If that sounds ambitious, it quivers next to the list of concepts Sarkis is attempting to cover. He takes me through them. “We’re jumping scales from the planetary, the infinite, to the body and between us and other species.” The statement gives more detail, outlining the five scales of the Biennale: Among Diverse Beings, As New Households, As Emerging Communities, Across Borders, As One Planet.

The most intriguing thing is Sarkis’ acknowledgment of new conceptions of the body, which have arguably been absent from Biennale discourse. He embraces gender fluidity and new family structures, changing notions of privacy, and much more.

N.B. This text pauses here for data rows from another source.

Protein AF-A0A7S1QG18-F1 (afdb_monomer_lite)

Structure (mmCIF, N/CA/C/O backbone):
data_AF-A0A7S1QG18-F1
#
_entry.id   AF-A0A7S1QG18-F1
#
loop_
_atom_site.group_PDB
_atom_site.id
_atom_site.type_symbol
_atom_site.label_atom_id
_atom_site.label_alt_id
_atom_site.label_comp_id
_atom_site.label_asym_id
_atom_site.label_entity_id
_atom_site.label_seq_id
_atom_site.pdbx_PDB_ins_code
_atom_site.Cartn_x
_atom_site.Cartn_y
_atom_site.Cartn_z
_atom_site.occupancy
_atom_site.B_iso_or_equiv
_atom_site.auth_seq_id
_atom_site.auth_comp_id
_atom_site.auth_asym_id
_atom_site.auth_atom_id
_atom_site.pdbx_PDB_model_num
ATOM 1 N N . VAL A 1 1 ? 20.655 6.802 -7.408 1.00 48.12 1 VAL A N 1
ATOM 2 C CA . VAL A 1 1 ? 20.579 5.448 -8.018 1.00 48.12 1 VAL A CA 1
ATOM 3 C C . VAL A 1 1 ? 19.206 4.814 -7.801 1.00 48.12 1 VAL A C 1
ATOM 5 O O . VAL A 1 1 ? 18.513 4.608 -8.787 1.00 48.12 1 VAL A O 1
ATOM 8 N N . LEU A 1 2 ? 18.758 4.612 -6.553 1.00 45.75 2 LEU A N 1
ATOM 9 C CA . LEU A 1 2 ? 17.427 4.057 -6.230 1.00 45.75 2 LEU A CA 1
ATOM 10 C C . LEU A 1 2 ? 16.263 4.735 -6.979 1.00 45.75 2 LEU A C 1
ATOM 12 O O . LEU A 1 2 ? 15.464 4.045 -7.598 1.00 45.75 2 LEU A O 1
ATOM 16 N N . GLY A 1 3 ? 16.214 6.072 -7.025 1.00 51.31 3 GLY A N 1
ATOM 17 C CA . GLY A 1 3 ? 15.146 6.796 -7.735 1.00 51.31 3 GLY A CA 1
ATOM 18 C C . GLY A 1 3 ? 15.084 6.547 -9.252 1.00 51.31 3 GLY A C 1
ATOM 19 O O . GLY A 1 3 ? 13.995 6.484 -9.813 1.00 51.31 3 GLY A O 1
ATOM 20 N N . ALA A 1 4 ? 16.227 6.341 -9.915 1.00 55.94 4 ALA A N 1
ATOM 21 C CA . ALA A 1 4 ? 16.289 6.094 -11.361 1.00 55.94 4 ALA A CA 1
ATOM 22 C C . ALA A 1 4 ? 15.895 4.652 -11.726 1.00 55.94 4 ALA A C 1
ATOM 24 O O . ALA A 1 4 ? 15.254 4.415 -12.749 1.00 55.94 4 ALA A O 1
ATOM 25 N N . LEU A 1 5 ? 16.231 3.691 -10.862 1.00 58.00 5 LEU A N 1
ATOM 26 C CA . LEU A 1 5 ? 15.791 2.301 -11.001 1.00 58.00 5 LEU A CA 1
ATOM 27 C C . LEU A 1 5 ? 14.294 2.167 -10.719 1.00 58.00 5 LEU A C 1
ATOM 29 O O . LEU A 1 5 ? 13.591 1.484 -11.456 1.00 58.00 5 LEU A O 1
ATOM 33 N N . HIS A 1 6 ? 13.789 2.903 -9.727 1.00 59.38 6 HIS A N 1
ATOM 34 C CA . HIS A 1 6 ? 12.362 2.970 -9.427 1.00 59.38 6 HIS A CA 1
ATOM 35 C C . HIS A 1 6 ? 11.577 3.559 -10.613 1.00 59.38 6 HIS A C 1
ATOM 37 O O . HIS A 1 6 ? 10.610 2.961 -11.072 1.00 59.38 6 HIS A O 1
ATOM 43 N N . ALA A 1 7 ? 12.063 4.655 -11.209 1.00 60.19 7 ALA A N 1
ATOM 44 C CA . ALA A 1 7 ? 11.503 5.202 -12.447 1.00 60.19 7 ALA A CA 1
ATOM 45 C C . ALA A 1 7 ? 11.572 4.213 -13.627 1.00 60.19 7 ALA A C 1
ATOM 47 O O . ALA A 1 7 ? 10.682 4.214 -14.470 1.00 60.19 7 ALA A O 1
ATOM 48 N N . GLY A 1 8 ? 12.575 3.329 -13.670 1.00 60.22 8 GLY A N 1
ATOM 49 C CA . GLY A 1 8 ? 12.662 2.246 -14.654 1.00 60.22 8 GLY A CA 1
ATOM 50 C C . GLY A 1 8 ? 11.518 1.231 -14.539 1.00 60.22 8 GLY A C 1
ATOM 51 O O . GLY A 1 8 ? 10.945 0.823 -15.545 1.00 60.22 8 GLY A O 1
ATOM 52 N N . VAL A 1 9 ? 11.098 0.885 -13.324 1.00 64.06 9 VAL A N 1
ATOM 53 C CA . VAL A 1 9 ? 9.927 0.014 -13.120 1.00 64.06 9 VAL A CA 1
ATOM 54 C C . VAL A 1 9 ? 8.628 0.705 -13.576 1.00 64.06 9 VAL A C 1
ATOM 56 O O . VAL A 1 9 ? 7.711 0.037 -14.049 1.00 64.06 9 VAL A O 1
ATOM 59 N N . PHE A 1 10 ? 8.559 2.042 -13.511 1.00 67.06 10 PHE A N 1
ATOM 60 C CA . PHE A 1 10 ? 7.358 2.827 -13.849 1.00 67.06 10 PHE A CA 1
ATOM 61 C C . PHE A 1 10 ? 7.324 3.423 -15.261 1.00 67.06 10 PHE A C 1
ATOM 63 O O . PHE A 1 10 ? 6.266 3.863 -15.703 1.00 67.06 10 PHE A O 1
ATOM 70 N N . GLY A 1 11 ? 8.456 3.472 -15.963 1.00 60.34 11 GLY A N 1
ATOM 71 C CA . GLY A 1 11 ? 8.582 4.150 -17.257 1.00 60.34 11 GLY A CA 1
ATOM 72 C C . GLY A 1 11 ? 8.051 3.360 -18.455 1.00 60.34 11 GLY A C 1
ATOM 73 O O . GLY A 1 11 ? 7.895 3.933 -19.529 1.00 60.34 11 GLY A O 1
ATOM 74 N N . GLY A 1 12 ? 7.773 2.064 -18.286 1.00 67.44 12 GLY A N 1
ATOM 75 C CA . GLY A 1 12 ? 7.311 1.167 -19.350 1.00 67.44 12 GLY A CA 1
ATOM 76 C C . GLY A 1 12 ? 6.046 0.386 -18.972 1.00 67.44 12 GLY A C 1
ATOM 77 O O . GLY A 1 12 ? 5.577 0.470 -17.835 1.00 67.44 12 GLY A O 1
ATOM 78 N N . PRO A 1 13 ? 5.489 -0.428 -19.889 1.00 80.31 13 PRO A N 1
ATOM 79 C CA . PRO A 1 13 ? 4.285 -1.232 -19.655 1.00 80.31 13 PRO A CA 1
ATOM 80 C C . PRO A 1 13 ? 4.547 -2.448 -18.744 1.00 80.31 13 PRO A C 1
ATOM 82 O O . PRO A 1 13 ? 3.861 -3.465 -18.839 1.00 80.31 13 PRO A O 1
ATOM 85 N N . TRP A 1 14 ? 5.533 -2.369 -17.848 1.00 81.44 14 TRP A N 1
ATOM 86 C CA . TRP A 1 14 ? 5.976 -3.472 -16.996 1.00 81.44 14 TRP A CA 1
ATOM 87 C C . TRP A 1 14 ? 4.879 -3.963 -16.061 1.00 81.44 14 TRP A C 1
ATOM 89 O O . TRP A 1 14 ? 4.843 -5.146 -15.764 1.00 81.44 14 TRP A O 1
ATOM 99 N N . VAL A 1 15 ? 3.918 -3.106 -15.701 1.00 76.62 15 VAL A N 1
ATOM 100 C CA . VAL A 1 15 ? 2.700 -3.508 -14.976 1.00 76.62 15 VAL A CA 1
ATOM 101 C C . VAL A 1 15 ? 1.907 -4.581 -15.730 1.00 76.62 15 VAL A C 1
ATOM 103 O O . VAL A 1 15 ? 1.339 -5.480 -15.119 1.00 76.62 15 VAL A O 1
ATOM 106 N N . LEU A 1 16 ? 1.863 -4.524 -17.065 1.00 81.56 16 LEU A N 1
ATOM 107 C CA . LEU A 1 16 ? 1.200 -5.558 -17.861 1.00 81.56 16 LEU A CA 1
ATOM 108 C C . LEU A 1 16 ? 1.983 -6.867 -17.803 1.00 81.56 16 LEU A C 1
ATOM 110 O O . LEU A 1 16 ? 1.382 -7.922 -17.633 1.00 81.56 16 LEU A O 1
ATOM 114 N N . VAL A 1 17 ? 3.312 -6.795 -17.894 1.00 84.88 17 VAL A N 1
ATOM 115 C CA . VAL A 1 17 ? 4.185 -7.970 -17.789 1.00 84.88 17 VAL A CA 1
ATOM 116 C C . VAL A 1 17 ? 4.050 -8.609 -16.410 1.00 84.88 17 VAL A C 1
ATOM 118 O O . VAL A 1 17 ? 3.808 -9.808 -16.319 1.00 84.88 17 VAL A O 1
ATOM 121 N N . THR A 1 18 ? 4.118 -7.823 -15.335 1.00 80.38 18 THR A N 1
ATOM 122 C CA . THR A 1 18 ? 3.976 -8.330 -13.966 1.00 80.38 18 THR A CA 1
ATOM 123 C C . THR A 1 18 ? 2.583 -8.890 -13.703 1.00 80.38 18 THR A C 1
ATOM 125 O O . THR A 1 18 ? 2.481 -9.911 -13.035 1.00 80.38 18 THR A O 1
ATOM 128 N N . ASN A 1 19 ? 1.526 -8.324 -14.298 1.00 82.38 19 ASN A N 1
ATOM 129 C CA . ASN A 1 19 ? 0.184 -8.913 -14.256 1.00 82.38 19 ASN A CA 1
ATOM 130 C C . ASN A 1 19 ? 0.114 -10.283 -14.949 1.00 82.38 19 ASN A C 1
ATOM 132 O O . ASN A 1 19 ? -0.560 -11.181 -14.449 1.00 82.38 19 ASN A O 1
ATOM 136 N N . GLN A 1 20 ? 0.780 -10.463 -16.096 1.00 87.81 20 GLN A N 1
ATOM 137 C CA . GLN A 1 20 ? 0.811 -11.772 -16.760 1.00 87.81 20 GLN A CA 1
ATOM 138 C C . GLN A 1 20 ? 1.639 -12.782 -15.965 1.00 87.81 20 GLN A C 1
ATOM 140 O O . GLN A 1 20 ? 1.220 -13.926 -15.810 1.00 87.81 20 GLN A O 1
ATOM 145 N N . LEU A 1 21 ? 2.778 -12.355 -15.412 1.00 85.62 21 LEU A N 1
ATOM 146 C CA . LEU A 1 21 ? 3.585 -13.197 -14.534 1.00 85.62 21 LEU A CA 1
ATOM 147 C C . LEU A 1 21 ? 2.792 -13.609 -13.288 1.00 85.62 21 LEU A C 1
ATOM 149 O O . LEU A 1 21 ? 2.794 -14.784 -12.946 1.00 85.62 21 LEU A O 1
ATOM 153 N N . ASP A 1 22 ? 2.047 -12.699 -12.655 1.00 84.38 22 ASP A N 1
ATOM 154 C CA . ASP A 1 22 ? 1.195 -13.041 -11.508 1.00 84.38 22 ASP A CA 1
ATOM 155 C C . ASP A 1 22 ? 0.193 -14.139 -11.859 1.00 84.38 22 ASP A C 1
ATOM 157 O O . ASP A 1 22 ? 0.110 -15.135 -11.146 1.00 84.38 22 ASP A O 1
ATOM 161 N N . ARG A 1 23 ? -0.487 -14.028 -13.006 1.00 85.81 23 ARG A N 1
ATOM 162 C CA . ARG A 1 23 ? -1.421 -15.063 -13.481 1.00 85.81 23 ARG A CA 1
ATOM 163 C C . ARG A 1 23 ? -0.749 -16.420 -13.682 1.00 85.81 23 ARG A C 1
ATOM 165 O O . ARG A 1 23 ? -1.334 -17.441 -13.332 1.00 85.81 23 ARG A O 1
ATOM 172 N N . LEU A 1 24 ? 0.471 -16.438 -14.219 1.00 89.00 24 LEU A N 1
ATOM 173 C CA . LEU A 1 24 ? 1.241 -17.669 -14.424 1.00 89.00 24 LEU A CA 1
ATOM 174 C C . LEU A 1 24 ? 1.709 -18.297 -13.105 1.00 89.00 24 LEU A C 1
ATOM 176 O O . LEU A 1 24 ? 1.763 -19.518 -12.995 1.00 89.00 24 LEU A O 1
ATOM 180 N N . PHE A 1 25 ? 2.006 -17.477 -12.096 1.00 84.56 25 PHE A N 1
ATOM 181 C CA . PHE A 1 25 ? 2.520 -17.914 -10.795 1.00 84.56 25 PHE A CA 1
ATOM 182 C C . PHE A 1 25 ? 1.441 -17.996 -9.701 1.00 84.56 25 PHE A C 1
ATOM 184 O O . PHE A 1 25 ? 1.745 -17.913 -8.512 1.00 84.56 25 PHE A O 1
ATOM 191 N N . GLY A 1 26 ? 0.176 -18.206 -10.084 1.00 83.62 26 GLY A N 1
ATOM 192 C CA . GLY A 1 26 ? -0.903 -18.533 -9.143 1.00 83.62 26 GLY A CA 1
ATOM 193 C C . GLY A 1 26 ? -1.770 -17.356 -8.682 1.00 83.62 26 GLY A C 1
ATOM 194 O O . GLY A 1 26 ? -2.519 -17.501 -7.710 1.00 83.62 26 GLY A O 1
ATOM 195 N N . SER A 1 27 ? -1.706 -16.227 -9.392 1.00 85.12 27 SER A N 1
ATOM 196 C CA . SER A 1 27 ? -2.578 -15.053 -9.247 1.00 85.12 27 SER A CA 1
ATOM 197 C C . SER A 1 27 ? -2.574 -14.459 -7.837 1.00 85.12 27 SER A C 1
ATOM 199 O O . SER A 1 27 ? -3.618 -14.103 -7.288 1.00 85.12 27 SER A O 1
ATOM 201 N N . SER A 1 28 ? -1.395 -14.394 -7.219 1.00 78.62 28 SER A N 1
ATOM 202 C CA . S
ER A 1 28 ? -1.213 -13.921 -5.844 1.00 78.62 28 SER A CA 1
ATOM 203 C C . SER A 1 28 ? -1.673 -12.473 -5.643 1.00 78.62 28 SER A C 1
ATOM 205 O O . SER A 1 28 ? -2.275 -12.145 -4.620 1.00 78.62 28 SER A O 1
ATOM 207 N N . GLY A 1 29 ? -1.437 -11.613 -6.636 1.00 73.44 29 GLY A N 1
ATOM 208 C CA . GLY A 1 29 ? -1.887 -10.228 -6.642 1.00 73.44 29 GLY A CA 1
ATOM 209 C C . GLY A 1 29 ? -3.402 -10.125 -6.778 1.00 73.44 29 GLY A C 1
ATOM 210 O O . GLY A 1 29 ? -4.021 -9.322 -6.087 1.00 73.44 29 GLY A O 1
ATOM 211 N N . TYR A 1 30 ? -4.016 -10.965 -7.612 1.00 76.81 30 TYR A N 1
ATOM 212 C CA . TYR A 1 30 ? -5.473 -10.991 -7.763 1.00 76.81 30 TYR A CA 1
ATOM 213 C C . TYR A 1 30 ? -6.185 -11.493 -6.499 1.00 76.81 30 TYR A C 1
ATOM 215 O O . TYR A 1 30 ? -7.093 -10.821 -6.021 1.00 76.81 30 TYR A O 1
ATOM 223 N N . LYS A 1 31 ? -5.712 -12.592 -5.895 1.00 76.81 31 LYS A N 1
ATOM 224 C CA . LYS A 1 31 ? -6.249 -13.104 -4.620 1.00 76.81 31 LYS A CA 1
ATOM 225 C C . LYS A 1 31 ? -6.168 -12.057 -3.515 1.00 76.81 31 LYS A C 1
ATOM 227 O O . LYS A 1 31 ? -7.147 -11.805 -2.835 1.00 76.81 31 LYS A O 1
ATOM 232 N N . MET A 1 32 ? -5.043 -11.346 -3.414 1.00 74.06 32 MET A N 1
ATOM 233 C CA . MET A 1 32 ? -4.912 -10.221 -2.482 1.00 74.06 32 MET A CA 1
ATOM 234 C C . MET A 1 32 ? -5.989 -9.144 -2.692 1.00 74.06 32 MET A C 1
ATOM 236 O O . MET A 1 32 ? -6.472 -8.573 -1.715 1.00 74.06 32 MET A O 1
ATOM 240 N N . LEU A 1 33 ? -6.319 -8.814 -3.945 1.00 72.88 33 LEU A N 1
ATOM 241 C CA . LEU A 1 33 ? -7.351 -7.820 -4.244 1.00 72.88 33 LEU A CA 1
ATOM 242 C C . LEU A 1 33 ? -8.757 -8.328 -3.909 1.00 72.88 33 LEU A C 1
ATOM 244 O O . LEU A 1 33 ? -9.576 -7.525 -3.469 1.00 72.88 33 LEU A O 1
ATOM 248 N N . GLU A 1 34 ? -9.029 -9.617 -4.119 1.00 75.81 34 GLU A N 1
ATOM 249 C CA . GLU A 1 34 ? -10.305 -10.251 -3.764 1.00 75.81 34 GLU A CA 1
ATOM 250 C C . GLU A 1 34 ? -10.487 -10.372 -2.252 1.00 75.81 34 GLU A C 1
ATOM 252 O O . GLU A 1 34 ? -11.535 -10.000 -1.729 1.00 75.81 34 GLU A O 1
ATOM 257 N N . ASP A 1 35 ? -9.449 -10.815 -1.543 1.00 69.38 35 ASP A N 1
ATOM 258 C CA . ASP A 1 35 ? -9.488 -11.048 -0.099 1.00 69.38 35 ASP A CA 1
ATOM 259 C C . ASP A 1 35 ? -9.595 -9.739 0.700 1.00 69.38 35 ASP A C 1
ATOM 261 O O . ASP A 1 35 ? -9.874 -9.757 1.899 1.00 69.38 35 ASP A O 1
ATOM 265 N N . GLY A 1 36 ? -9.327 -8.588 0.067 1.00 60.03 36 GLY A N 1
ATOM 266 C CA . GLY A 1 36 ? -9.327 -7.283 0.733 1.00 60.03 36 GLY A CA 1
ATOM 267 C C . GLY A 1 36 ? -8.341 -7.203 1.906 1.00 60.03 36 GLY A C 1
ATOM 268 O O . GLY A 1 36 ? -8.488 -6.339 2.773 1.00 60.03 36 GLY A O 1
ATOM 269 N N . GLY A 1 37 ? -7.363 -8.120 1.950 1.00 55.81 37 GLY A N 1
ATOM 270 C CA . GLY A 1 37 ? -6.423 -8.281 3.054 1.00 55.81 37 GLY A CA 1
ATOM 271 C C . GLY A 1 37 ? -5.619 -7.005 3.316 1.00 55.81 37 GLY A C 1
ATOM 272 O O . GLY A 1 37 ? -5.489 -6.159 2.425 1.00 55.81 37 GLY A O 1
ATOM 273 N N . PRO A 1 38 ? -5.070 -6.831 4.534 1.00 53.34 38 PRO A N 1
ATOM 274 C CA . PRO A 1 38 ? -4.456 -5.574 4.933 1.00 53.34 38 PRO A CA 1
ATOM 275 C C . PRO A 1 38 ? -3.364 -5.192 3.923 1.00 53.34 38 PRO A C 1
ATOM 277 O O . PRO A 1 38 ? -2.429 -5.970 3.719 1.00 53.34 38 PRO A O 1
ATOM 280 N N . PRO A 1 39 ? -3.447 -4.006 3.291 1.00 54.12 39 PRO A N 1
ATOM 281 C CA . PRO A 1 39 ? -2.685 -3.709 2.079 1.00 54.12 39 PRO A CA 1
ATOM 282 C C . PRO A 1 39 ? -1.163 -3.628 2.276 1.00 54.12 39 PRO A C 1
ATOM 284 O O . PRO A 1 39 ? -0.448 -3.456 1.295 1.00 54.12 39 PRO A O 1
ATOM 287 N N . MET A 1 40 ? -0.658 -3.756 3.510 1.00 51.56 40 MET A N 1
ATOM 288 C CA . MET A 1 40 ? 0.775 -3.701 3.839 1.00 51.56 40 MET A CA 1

He says “one room in the Giardini” — the central pavilion traditionally dedicated to big conceptual ideas — “is devoted to that new body, the cyborg, the prosthetic, the differently gendered, how these reconfigure the conception of space.” There are rooms that deal with other species, with new households and housing types, with resources and the global commons (the north poles, rainforests and oceans). Another looks at the cosmic scale, the planet and outer space. Other rooms deal with Venice itself and with the Levant, with refugees and parks for play and sport. 

But, as Sarkis says, each of these, from wildlife and the urban frontier to mass tourism and travel in Venice, has proved to be in some way responsible for the pandemic, which is the unmissable monster beneath the Biennale’s bed. With the show put back by a year, I wondered whether that extra time and the unravelling of Covid-19 led to any major changes in the content? “Yes, sure,” he confirms. “We approached participants to ask if they wanted to respond to the conditions of the pandemic, but they came back to say what we have done already is even more relevant now.

An installation view of the ‘As One Planet’ room in the Giardini, Central Pavilion © Marco Zorzanello

“A spirit of solidarity has emerged among the participants,” he adds. “There has been an acceleration in the online presence, we have sneak peaks at the work in progress online and on broadcasts. You can see the installations under construction, which is something architects usually try to hide, but the process is very important,” Sarkis continues. “All our events will be streamed live and there has been an increase in collaboration between the curators, they became a collective. Some pavilions are now hosting other countries, the collaboration has been . . . a good side effect.”

Finally, we broach the issue of attendance. Many countries will demand quarantine on return from Italy and a formidable barrage of testing and paperwork. As we speak, I look behind Sarkis and get a glimpse of a Venetian-looking wall, a gothic window, some peeling plaster, and that familiar, warm ochre. I tell him it is a vicarious thrill to see that little fragment of the city. “The idea of people coming to Venice is still extremely important,” Sarkis says. “I do feel that the vulnerability of this city, the rising sea levels, the mass tourism, the liners, the loss of visitors, makes it even more important as a venue — these are things about our planet.”

‘Silk Road Works’ (2020) by Azra Akšamija at the Arsenale © Marco Zorzanello

Do today’s conditions make the Biennale too exclusive, contrasting with his stated aims of social equity and a more global view? “It is exclusive,” Sarkis says decidedly. “But there is something about this beauty which makes it too precious to lose. Throughout the pandemic, [a heavily] photographed city was Venice . . . the empty St Mark’s Square, the cafés, the lack of tourists. I think we can build on that.”

It’s true that social media feeds were filled with eerily deserted scenes and moored gondolas. But for the Biennale, aren’t the crowds, the parties, the sheer enjoyment of the world of architecture coming together in a way it never does elsewhere, critical to its success, as a happening rather than pure exhibition? “The Architecture Biennale is very different to the Art Biennale,” Sarkis says. “For art, it is all about the scene. For architecture, it is about the future of the profession and anticipating change, about where architecture is going. It’s for the students as much as the architects. It used to be about the European avant garde showing the world what it was up to. Now it is the other way round: it is the world coming to Venice to show us what it is doing.”